In “Annunciation,” (The New Yorker, Feb 14 & 21, 2022) a new story by Lauren Groff, the main
character, young, impoverished, and recently arrived on the west coast, finds lodging in exchange for
chores in an abandoned poolhouse on a large estate ruled by a larger-than-life character, Griselda.
In the mid-1980s my wife and I were in an uncannily similar scenario. We lived for fifteen months in the “party house,” a large single room attached to the garage of a much larger southern California estate. In exchange for rent our main duties were to water the extensive rose gardens and care for Duke, the estate’s much neglected pit bull. The owners, a couple in their 80s, travelled a lot.
I refer to Duke as “the estate’s” because I don’t believe he had ever been inside a human home or felt any human affection from anyone, ever. He was wary of us at first, but soon became friendly with Yida, our shepherd-husky and us. Soon he was sleeping inside with us and hanging out as if we were his owners. One of my favorite photographs of that era is of my wife and the two dogs napping in parallel on the coolest (literally) place on the estate, the concrete floor of our house.
To find how the character Griselda is larger than life I refer you enthusiastically to Groff’s story. Our own employer/landlady Bea, had three names, her first, followed by her first husband’s surname and then Paul’s, her current late-in-life husband’s surname. We always referred to her by all three names, as if it were a title. I think she was widowed for many years before Paul signed on. Once when I was driving Bea to LAX she remarked, as if from a reverie, “I remember riding down this road in the parade after the war in the tank that my husband designed to drive Rommel out of Africa.”
Paul was a reserved southern gentleman who had earned his living as a golf pro, including a couple PGA championships. He was a local retired country club pro and still gave lessons. I remember one day he was heading out to give lessons to a very wealthy man, the owner of the largest manufacturer of kimonos in Japan. Somehow I teased the fee out of him, he certainly wouldn’t have offered it otherwise: $10,000 per day. So although the estate belonged to Bea, it’s not as if Paul were not, of his own accord, a man of means.
One of Paul’s clients was Bob Hope, who often called us to find out when Paul would be in town. Whenever I answered the phone, he asked to speak to my wife, and I could hear her laughing at whatever he was saying in their brief conversations.

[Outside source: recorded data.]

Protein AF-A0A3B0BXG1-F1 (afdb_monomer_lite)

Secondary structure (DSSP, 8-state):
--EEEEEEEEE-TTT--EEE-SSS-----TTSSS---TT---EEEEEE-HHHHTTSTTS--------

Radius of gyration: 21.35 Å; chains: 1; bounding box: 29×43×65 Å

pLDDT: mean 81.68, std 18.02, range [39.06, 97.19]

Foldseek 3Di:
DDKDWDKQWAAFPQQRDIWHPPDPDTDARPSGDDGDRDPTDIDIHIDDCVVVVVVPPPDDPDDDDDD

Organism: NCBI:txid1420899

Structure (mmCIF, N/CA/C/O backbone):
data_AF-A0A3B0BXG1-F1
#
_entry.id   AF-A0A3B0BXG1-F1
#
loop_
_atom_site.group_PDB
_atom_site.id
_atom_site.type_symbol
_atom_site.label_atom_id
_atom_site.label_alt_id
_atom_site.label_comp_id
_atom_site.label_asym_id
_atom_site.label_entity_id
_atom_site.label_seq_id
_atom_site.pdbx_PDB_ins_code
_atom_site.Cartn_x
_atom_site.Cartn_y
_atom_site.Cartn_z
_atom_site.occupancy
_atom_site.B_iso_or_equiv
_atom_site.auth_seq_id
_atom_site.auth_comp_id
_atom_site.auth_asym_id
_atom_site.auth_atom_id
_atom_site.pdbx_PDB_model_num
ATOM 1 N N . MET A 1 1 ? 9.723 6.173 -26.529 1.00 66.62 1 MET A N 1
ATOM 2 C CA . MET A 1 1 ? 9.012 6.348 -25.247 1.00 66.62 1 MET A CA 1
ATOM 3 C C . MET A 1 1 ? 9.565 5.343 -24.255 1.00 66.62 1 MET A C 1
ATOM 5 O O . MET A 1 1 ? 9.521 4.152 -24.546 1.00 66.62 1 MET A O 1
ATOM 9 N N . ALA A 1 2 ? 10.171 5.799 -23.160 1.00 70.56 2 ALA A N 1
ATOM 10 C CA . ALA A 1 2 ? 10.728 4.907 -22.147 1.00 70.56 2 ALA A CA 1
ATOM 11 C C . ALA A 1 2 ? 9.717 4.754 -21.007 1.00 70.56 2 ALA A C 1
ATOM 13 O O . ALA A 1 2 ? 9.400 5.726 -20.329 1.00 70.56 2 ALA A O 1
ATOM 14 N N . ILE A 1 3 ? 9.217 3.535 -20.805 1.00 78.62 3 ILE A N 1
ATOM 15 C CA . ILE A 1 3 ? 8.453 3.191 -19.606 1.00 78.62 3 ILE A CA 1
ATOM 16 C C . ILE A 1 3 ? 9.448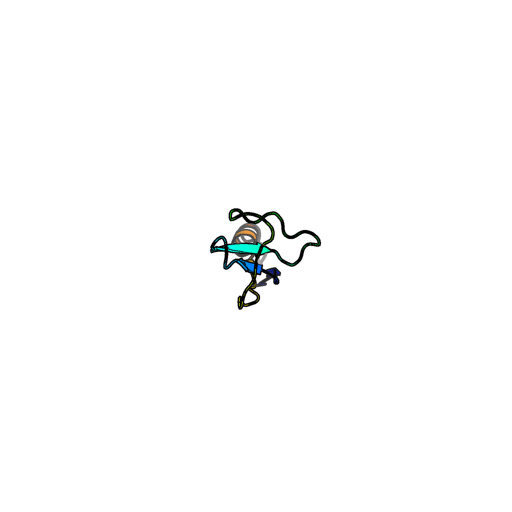 2.775 -18.523 1.00 78.62 3 ILE A C 1
ATOM 18 O O . ILE A 1 3 ? 10.267 1.879 -18.731 1.00 78.62 3 ILE A O 1
ATOM 22 N N . PHE A 1 4 ? 9.407 3.435 -17.372 1.00 86.50 4 PHE A N 1
ATOM 23 C CA . PHE A 1 4 ? 10.083 2.962 -16.167 1.00 86.50 4 PHE A CA 1
ATOM 24 C C . PHE A 1 4 ? 9.021 2.501 -15.180 1.00 86.50 4 PHE A C 1
ATOM 26 O O . PHE A 1 4 ? 7.851 2.863 -15.277 1.00 86.50 4 PHE A O 1
ATOM 33 N N . GLY A 1 5 ? 9.390 1.639 -14.243 1.00 90.62 5 GLY A N 1
ATOM 34 C CA . GLY A 1 5 ? 8.399 1.092 -13.337 1.00 90.62 5 GLY A CA 1
ATOM 35 C C . GLY A 1 5 ? 8.981 0.693 -12.004 1.00 90.62 5 GLY A C 1
ATOM 36 O O . GLY A 1 5 ? 10.133 0.277 -11.901 1.00 90.62 5 GLY A O 1
ATOM 37 N N . GLN A 1 6 ? 8.147 0.806 -10.981 1.00 93.31 6 GLN A N 1
ATOM 38 C CA . GLN A 1 6 ? 8.451 0.344 -9.642 1.00 93.31 6 GLN A CA 1
ATOM 39 C C . GLN A 1 6 ? 7.609 -0.903 -9.362 1.00 93.31 6 GLN A C 1
ATOM 41 O O . GLN A 1 6 ? 6.392 -0.817 -9.221 1.00 93.31 6 GLN A O 1
ATOM 46 N N . ALA A 1 7 ? 8.238 -2.078 -9.339 1.00 94.25 7 ALA A N 1
ATOM 47 C CA . ALA A 1 7 ? 7.586 -3.337 -8.963 1.00 94.25 7 ALA A CA 1
ATOM 48 C C . ALA A 1 7 ? 7.532 -3.485 -7.434 1.00 94.25 7 ALA A C 1
ATOM 50 O O . ALA A 1 7 ? 8.193 -2.739 -6.726 1.00 94.25 7 ALA A O 1
ATOM 51 N N . ASN A 1 8 ? 6.833 -4.497 -6.922 1.00 95.75 8 ASN A N 1
ATOM 52 C CA . ASN A 1 8 ? 6.620 -4.812 -5.496 1.00 95.75 8 ASN A CA 1
ATOM 53 C C . ASN A 1 8 ? 5.514 -4.018 -4.801 1.00 95.75 8 ASN A C 1
ATOM 55 O O . ASN A 1 8 ? 5.452 -3.993 -3.569 1.00 95.75 8 ASN A O 1
ATOM 59 N N . TRP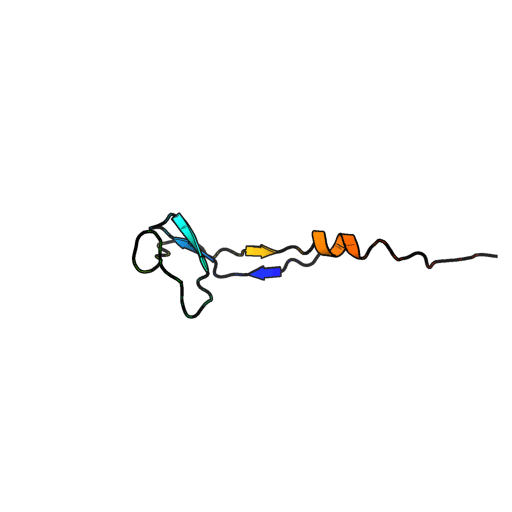 A 1 9 ? 4.583 -3.448 -5.560 1.00 96.62 9 TRP A N 1
ATOM 60 C CA . TRP A 1 9 ? 3.334 -2.964 -4.985 1.00 96.62 9 TRP A CA 1
ATOM 61 C C . TRP A 1 9 ? 2.409 -4.142 -4.675 1.00 96.62 9 TRP A C 1
ATOM 63 O O . TRP A 1 9 ? 2.262 -5.065 -5.482 1.00 96.62 9 TRP A O 1
ATOM 73 N N . ARG A 1 10 ? 1.814 -4.138 -3.478 1.00 96.25 10 ARG A N 1
ATOM 74 C CA . ARG A 1 10 ? 0.961 -5.219 -2.960 1.00 96.25 10 ARG A CA 1
ATOM 75 C C . ARG A 1 10 ? -0.371 -4.656 -2.494 1.00 96.25 10 ARG A C 1
ATOM 77 O O . ARG A 1 10 ? -0.425 -3.566 -1.929 1.00 96.25 10 ARG A O 1
ATOM 84 N N . TYR A 1 11 ? -1.436 -5.421 -2.706 1.00 96.75 11 TYR A N 1
ATOM 85 C CA . TYR A 1 11 ? -2.775 -5.070 -2.240 1.00 96.75 11 TYR A CA 1
ATOM 86 C C . TYR A 1 11 ? -3.053 -5.667 -0.864 1.00 96.75 11 TYR A C 1
ATOM 88 O O . TYR A 1 11 ? -2.836 -6.861 -0.643 1.00 96.75 11 TYR A O 1
ATOM 96 N N . CYS A 1 12 ? -3.525 -4.833 0.068 1.00 97.19 12 CYS A N 1
ATOM 97 C CA . CYS A 1 12 ? -3.785 -5.240 1.446 1.00 97.19 12 CYS A CA 1
ATOM 98 C C . CYS A 1 12 ? -5.210 -5.709 1.615 1.00 97.19 12 CYS A C 1
ATOM 100 O O . CYS A 1 12 ? -6.139 -4.917 1.520 1.00 97.19 12 CYS A O 1
ATOM 102 N N . THR A 1 13 ? -5.393 -6.972 1.983 1.00 96.25 13 THR A N 1
ATOM 103 C CA . THR A 1 13 ? -6.734 -7.520 2.223 1.00 96.25 13 THR A CA 1
ATOM 104 C C . THR A 1 13 ? -7.379 -6.998 3.510 1.00 96.25 13 THR A C 1
ATOM 106 O O . THR A 1 13 ? -8.573 -7.191 3.702 1.00 96.25 13 THR A O 1
ATOM 109 N N . LYS A 1 14 ? -6.609 -6.333 4.388 1.00 96.12 14 LYS A N 1
ATOM 110 C CA . LYS A 1 14 ? -7.100 -5.761 5.654 1.00 96.12 14 LYS A CA 1
ATOM 111 C C . LYS A 1 14 ? -7.609 -4.328 5.505 1.00 96.12 14 LYS A C 1
ATOM 113 O O . LYS A 1 14 ? -8.679 -4.012 6.002 1.00 96.12 14 LYS A O 1
ATOM 118 N N . CYS A 1 15 ? -6.814 -3.454 4.881 1.00 96.62 15 CYS A N 1
ATOM 119 C CA . CYS A 1 15 ? -7.147 -2.031 4.726 1.00 96.62 15 CYS A CA 1
ATOM 120 C C . CYS A 1 15 ? -7.578 -1.647 3.308 1.00 96.62 15 CYS A C 1
ATOM 122 O O . CYS A 1 15 ? -7.870 -0.481 3.073 1.00 96.62 15 CYS A O 1
ATOM 124 N N . PHE A 1 16 ? -7.559 -2.594 2.366 1.00 95.88 16 PHE A N 1
ATOM 125 C CA . PHE A 1 16 ? -7.895 -2.394 0.952 1.00 95.88 16 PHE A CA 1
ATOM 126 C C . PHE A 1 16 ? -7.042 -1.340 0.222 1.00 95.88 16 PHE A C 1
ATOM 128 O O . PHE A 1 16 ? -7.382 -0.901 -0.871 1.00 95.88 16 PHE A O 1
ATOM 135 N N . GLY A 1 17 ? -5.903 -0.958 0.806 1.00 95.19 17 GLY A N 1
ATOM 136 C CA . GLY A 1 17 ? -4.922 -0.058 0.205 1.00 95.19 17 GLY A CA 1
ATOM 137 C C . GLY A 1 17 ? -3.767 -0.801 -0.466 1.00 95.19 17 GLY A C 1
ATOM 138 O O . GLY A 1 17 ? -3.460 -1.949 -0.127 1.00 95.19 17 GLY A O 1
ATOM 139 N N . LEU A 1 18 ? -3.095 -0.110 -1.386 1.00 95.81 18 LEU A N 1
ATOM 140 C CA . LEU A 1 18 ? -1.795 -0.525 -1.903 1.00 95.81 18 LEU A CA 1
ATOM 141 C C . LEU A 1 18 ? -0.688 -0.082 -0.943 1.00 95.81 18 LEU A C 1
ATOM 143 O O . LEU A 1 18 ? -0.708 1.041 -0.443 1.00 95.81 18 LEU A O 1
ATOM 147 N N . TRP A 1 19 ? 0.295 -0.949 -0.714 1.00 95.81 19 TRP A N 1
ATOM 148 C CA . TRP A 1 19 ? 1.543 -0.565 -0.057 1.00 95.81 19 TRP A CA 1
ATOM 149 C C . TRP A 1 19 ? 2.743 -1.095 -0.835 1.00 95.81 19 TRP A C 1
ATOM 151 O O . TRP A 1 19 ? 2.645 -2.063 -1.598 1.00 95.81 19 TRP A O 1
ATOM 161 N N . PHE A 1 20 ? 3.884 -0.450 -0.625 1.00 95.62 20 PHE A N 1
ATOM 162 C CA . PHE A 1 20 ? 5.135 -0.834 -1.250 1.00 95.62 20 PHE A CA 1
ATOM 163 C C . PHE A 1 20 ? 5.880 -1.864 -0.393 1.00 95.62 20 PHE A C 1
ATOM 165 O O . PHE A 1 20 ? 6.280 -1.563 0.728 1.00 95.62 20 PHE A O 1
ATOM 172 N N . ASN A 1 21 ? 6.084 -3.073 -0.924 1.00 94.25 21 ASN A N 1
ATOM 173 C CA . ASN A 1 21 ? 6.775 -4.182 -0.251 1.00 94.25 21 ASN A CA 1
ATOM 174 C C . ASN A 1 21 ? 8.234 -4.345 -0.723 1.00 94.25 21 ASN A C 1
ATOM 176 O O . ASN A 1 21 ? 8.787 -5.441 -0.672 1.00 94.25 21 ASN A O 1
ATOM 180 N N . GLY A 1 22 ? 8.833 -3.282 -1.264 1.00 92.25 22 GLY A N 1
ATOM 181 C CA . GLY A 1 22 ? 10.245 -3.255 -1.659 1.00 92.25 22 GLY A CA 1
ATOM 182 C C . GLY A 1 22 ? 11.172 -2.603 -0.629 1.00 92.25 22 GLY A C 1
ATOM 183 O O . GLY A 1 22 ? 12.384 -2.626 -0.819 1.00 92.25 22 GLY A O 1
ATOM 184 N N . ASN A 1 23 ? 10.627 -2.032 0.450 1.00 90.44 23 ASN A N 1
ATOM 185 C CA . ASN A 1 23 ? 11.410 -1.414 1.519 1.00 90.44 23 ASN A CA 1
ATOM 186 C C . ASN A 1 23 ? 11.676 -2.410 2.665 1.00 90.44 23 ASN A C 1
ATOM 188 O O . ASN A 1 23 ? 10.874 -3.317 2.884 1.00 90.44 23 ASN A O 1
ATOM 192 N N . PRO A 1 24 ? 12.749 -2.216 3.462 1.00 88.88 24 PRO A N 1
ATOM 193 C CA . PRO A 1 24 ? 12.987 -3.012 4.672 1.00 88.88 24 PRO A CA 1
ATOM 194 C C . PRO A 1 24 ? 11.859 -2.897 5.70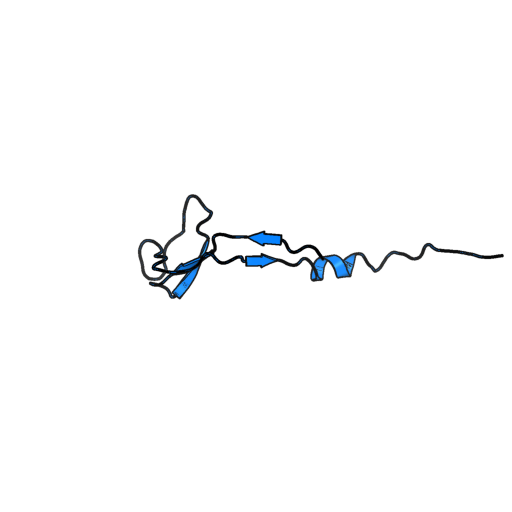7 1.00 88.88 24 PRO A C 1
ATOM 196 O O . PRO A 1 24 ? 11.643 -3.808 6.503 1.00 88.88 24 PRO A O 1
ATOM 199 N N . THR A 1 25 ? 11.142 -1.770 5.706 1.00 87.88 25 THR A N 1
ATOM 200 C CA . THR A 1 25 ? 9.956 -1.540 6.530 1.00 87.88 25 THR A CA 1
ATOM 201 C C . THR A 1 25 ? 8.746 -1.303 5.630 1.00 87.88 25 THR A C 1
ATOM 203 O O . THR A 1 25 ? 8.816 -0.563 4.651 1.00 87.88 25 THR A O 1
ATOM 206 N N . ASN A 1 26 ? 7.617 -1.923 5.977 1.00 89.38 26 ASN A N 1
ATOM 207 C CA . ASN A 1 26 ? 6.390 -1.895 5.171 1.00 89.38 26 ASN A CA 1
ATOM 208 C C . ASN A 1 26 ? 5.367 -0.843 5.636 1.00 89.38 26 ASN A C 1
ATOM 210 O O . ASN A 1 26 ? 4.233 -0.849 5.167 1.00 89.38 26 ASN A O 1
ATOM 214 N N . GLY A 1 27 ? 5.735 0.033 6.575 1.00 90.50 27 GLY A N 1
ATOM 215 C CA . GLY A 1 27 ? 4.789 0.945 7.222 1.00 90.50 27 GLY A CA 1
ATOM 216 C C . GLY A 1 27 ? 3.757 0.225 8.103 1.00 90.50 27 GLY A C 1
ATOM 217 O O . GLY A 1 27 ? 3.869 -0.972 8.382 1.00 90.50 27 GLY A O 1
ATOM 218 N N . VAL A 1 28 ? 2.761 0.980 8.577 1.00 94.25 28 VAL A N 1
ATOM 219 C CA . VAL A 1 28 ? 1.688 0.480 9.451 1.00 94.25 28 VAL A CA 1
ATOM 220 C C . VAL A 1 28 ? 0.376 0.427 8.680 1.00 94.25 28 VAL A C 1
ATOM 222 O O . VAL A 1 28 ? -0.022 1.397 8.038 1.00 94.25 28 VAL A O 1
ATOM 225 N N . CYS A 1 29 ? -0.328 -0.697 8.798 1.00 96.56 29 CYS A N 1
ATOM 226 C CA . CYS A 1 29 ? -1.640 -0.866 8.195 1.00 96.56 29 CYS A CA 1
ATOM 227 C C . CYS A 1 29 ? -2.670 0.017 8.923 1.00 96.56 29 CYS A C 1
ATOM 229 O O . CYS A 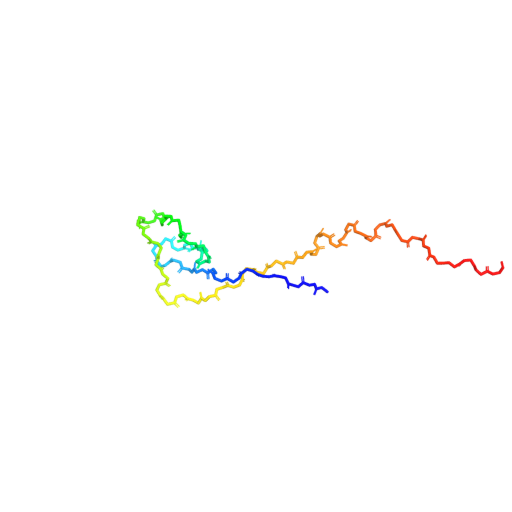1 29 ? -2.793 -0.108 10.144 1.00 96.56 29 CYS A O 1
ATOM 231 N N . PRO A 1 30 ? -3.477 0.836 8.218 1.00 96.94 30 PRO A N 1
ATOM 232 C CA . PRO A 1 30 ? -4.551 1.623 8.836 1.00 96.94 30 PRO A CA 1
ATOM 233 C C . PRO A 1 30 ? -5.598 0.774 9.571 1.00 96.94 30 PRO A C 1
ATOM 235 O O . PRO A 1 30 ? -6.211 1.235 10.525 1.00 96.94 30 PRO A O 1
ATOM 238 N N . ALA A 1 31 ? -5.763 -0.491 9.172 1.00 96.56 31 ALA A N 1
ATOM 239 C CA . ALA A 1 31 ? -6.597 -1.466 9.878 1.00 96.56 31 ALA A CA 1
ATOM 240 C C . ALA A 1 31 ? -5.911 -2.070 11.129 1.00 96.56 31 ALA A C 1
ATOM 242 O O . ALA A 1 31 ? -6.413 -3.028 11.711 1.00 96.56 31 ALA A O 1
ATOM 243 N N . GLY A 1 32 ? -4.740 -1.556 11.517 1.00 95.06 32 GLY A N 1
ATOM 244 C CA . GLY A 1 32 ? -3.927 -2.017 12.640 1.00 95.06 32 GLY A CA 1
ATOM 245 C C . GLY A 1 32 ? -2.906 -3.100 12.271 1.00 95.06 32 GLY A C 1
ATOM 246 O O . GLY A 1 32 ? -3.168 -4.009 11.474 1.00 95.06 32 GLY A O 1
ATOM 247 N N . GLY A 1 33 ? -1.727 -3.033 12.897 1.00 93.69 33 GLY A N 1
ATOM 248 C CA . GLY A 1 33 ? -0.638 -4.003 12.733 1.00 93.69 33 GLY A CA 1
ATOM 249 C C . GLY A 1 33 ? 0.038 -3.959 11.357 1.00 93.69 33 GLY A C 1
ATOM 250 O O . GLY A 1 33 ? 0.062 -2.927 10.689 1.00 93.69 33 GLY A O 1
ATOM 251 N N . ALA A 1 34 ? 0.597 -5.094 10.929 1.00 95.06 34 ALA A N 1
ATOM 252 C CA . ALA A 1 34 ? 1.268 -5.213 9.635 1.00 95.06 34 ALA A CA 1
ATOM 253 C C . ALA A 1 34 ? 0.278 -5.350 8.463 1.00 95.06 34 ALA A C 1
ATOM 255 O O . ALA A 1 34 ? -0.853 -5.842 8.619 1.00 95.06 34 ALA A O 1
ATOM 256 N N . HIS A 1 35 ? 0.732 -4.928 7.280 1.00 96.69 35 HIS A N 1
ATOM 257 C CA . HIS A 1 35 ? 0.050 -5.173 6.012 1.00 96.69 35 HIS A CA 1
ATOM 258 C C . HIS A 1 35 ? 0.005 -6.675 5.687 1.00 96.69 35 HIS A C 1
ATOM 260 O O . HIS A 1 35 ? 0.940 -7.411 5.999 1.00 96.69 35 HIS A O 1
ATOM 266 N N . SER A 1 36 ? -1.082 -7.134 5.057 1.00 95.31 36 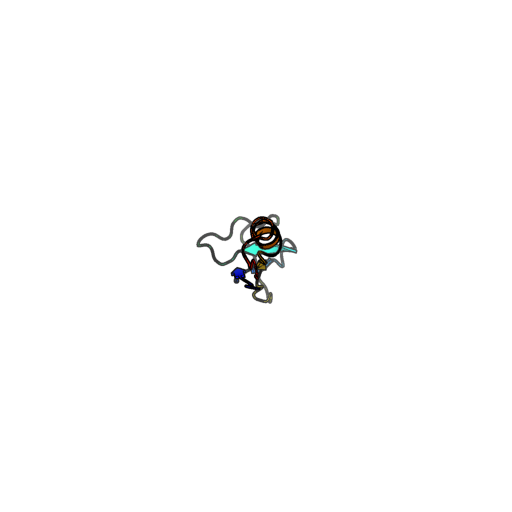SER A N 1
ATOM 267 C CA . SER A 1 36 ? -1.265 -8.538 4.666 1.00 95.31 36 SER A CA 1
ATOM 268 C C . SER A 1 36 ? -1.588 -8.644 3.186 1.00 95.31 36 SER A C 1
ATOM 270 O O . SER A 1 36 ? -2.561 -8.054 2.721 1.00 95.31 36 SER A O 1
ATOM 272 N N . ALA A 1 37 ? -0.772 -9.401 2.452 1.00 90.25 37 ALA A N 1
ATOM 273 C CA . ALA A 1 37 ? -0.888 -9.496 0.998 1.00 90.25 37 ALA A CA 1
ATOM 274 C C . ALA A 1 37 ? -1.960 -10.487 0.564 1.00 90.25 37 ALA A C 1
ATOM 276 O O . ALA A 1 37 ? -2.414 -10.398 -0.573 1.00 90.25 37 ALA A O 1
ATOM 277 N N . GLY A 1 38 ? -2.348 -11.428 1.433 1.00 88.88 38 GLY A N 1
ATOM 278 C CA . GLY A 1 38 ? -3.202 -12.554 1.060 1.00 88.88 38 GLY A CA 1
ATOM 279 C C . GLY A 1 38 ? -2.705 -13.213 -0.229 1.00 88.88 38 GLY A C 1
ATOM 280 O O . GLY A 1 38 ? -1.557 -13.641 -0.312 1.00 88.88 38 GLY A O 1
ATOM 281 N N . THR A 1 39 ? -3.558 -13.213 -1.252 1.00 91.25 39 THR A N 1
ATOM 282 C CA . THR A 1 39 ? -3.284 -13.726 -2.603 1.00 91.25 39 THR A CA 1
ATOM 283 C C . THR A 1 39 ? -2.992 -12.624 -3.632 1.00 91.25 39 THR A C 1
ATOM 285 O O . THR A 1 39 ? -3.086 -12.867 -4.833 1.00 91.25 39 THR A O 1
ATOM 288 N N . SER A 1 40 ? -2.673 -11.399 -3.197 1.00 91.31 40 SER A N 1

I love the idea of Bob Hope working on his golf game well into his eighties, not to mention charmingly flirting with my wife.
Bea and Paul were a bit aloof; we were, after all, of the servant class. But that Christmas we flew to Michigan to visit my family. “But they have winter there!” Bea fretted, “What will you wear?” It wasn’t an issue that concerned us, but Bea insisted we take their fur coats, each one of which was of about equal worth as our car. We arrived in Michigan dressed like Joe Namath and the starlet of the day.
The “party house” had a patio that was shaded by a large fragrant wisteria that would soon crush the trellis that supported it. We often took our meals there. That summer Los Angeles was terrorized by “the Night Stalker,” a serial killer who broke into homes, often through windows. Thus we kept the windows locked and the little house was stiflingly hot. Sometimes to escape the heat we went to the Rialto Theater in South Pasadena, a grand venue, “an odd mash-up of Spanish Baroque and Egyptian kitsch.” Its air-conditioning was a form of resuscitation. We arrived early and before the feature started they only ever played one artist on the sound system: Sade. I think we saw Jim Jarmusch’s Stranger Than Paradise there two or three times. One of the characters loves Screaming Jay Hawkins’ “I Put a Spell on You.” And, it almost goes without saying that we were under some kind of spell during this time. The Rialto has been closed close to twenty years.
Eventually the Night Stalker was chased down by enraged citizens in East Los Angeles after an attempted car-jacking. He was known to have killed fourteen people. We opened the windows in relief.
I remember that time as mostly idyllic, but it was never meant to be permanent. When we were loading up the vehicles, Duke, the newly domesticated pit bull, crawled into the car and curled around the gas pedal and brakes under the steering wheel. He knew he wasn’t going with us, but wanted to make sure we know he wanted to come. We asked Bea if we could take him, but she would not hear of it. To this day both my wife and I regret not having dognapped him.
A few months later we heard that Duke had to be put down. We didn’t believe it and our hearts were broken. Yida would hold on four more years. Bea and Paul are long gone now, of course. And Bob Hope. The Night Stalker, in death row in San Quentin for twenty-three years, of cancer. As of this writing, my wife and I remain here, among the living, still under a spell and thinking about getting new dog, aware of the possibility that she may outlive us.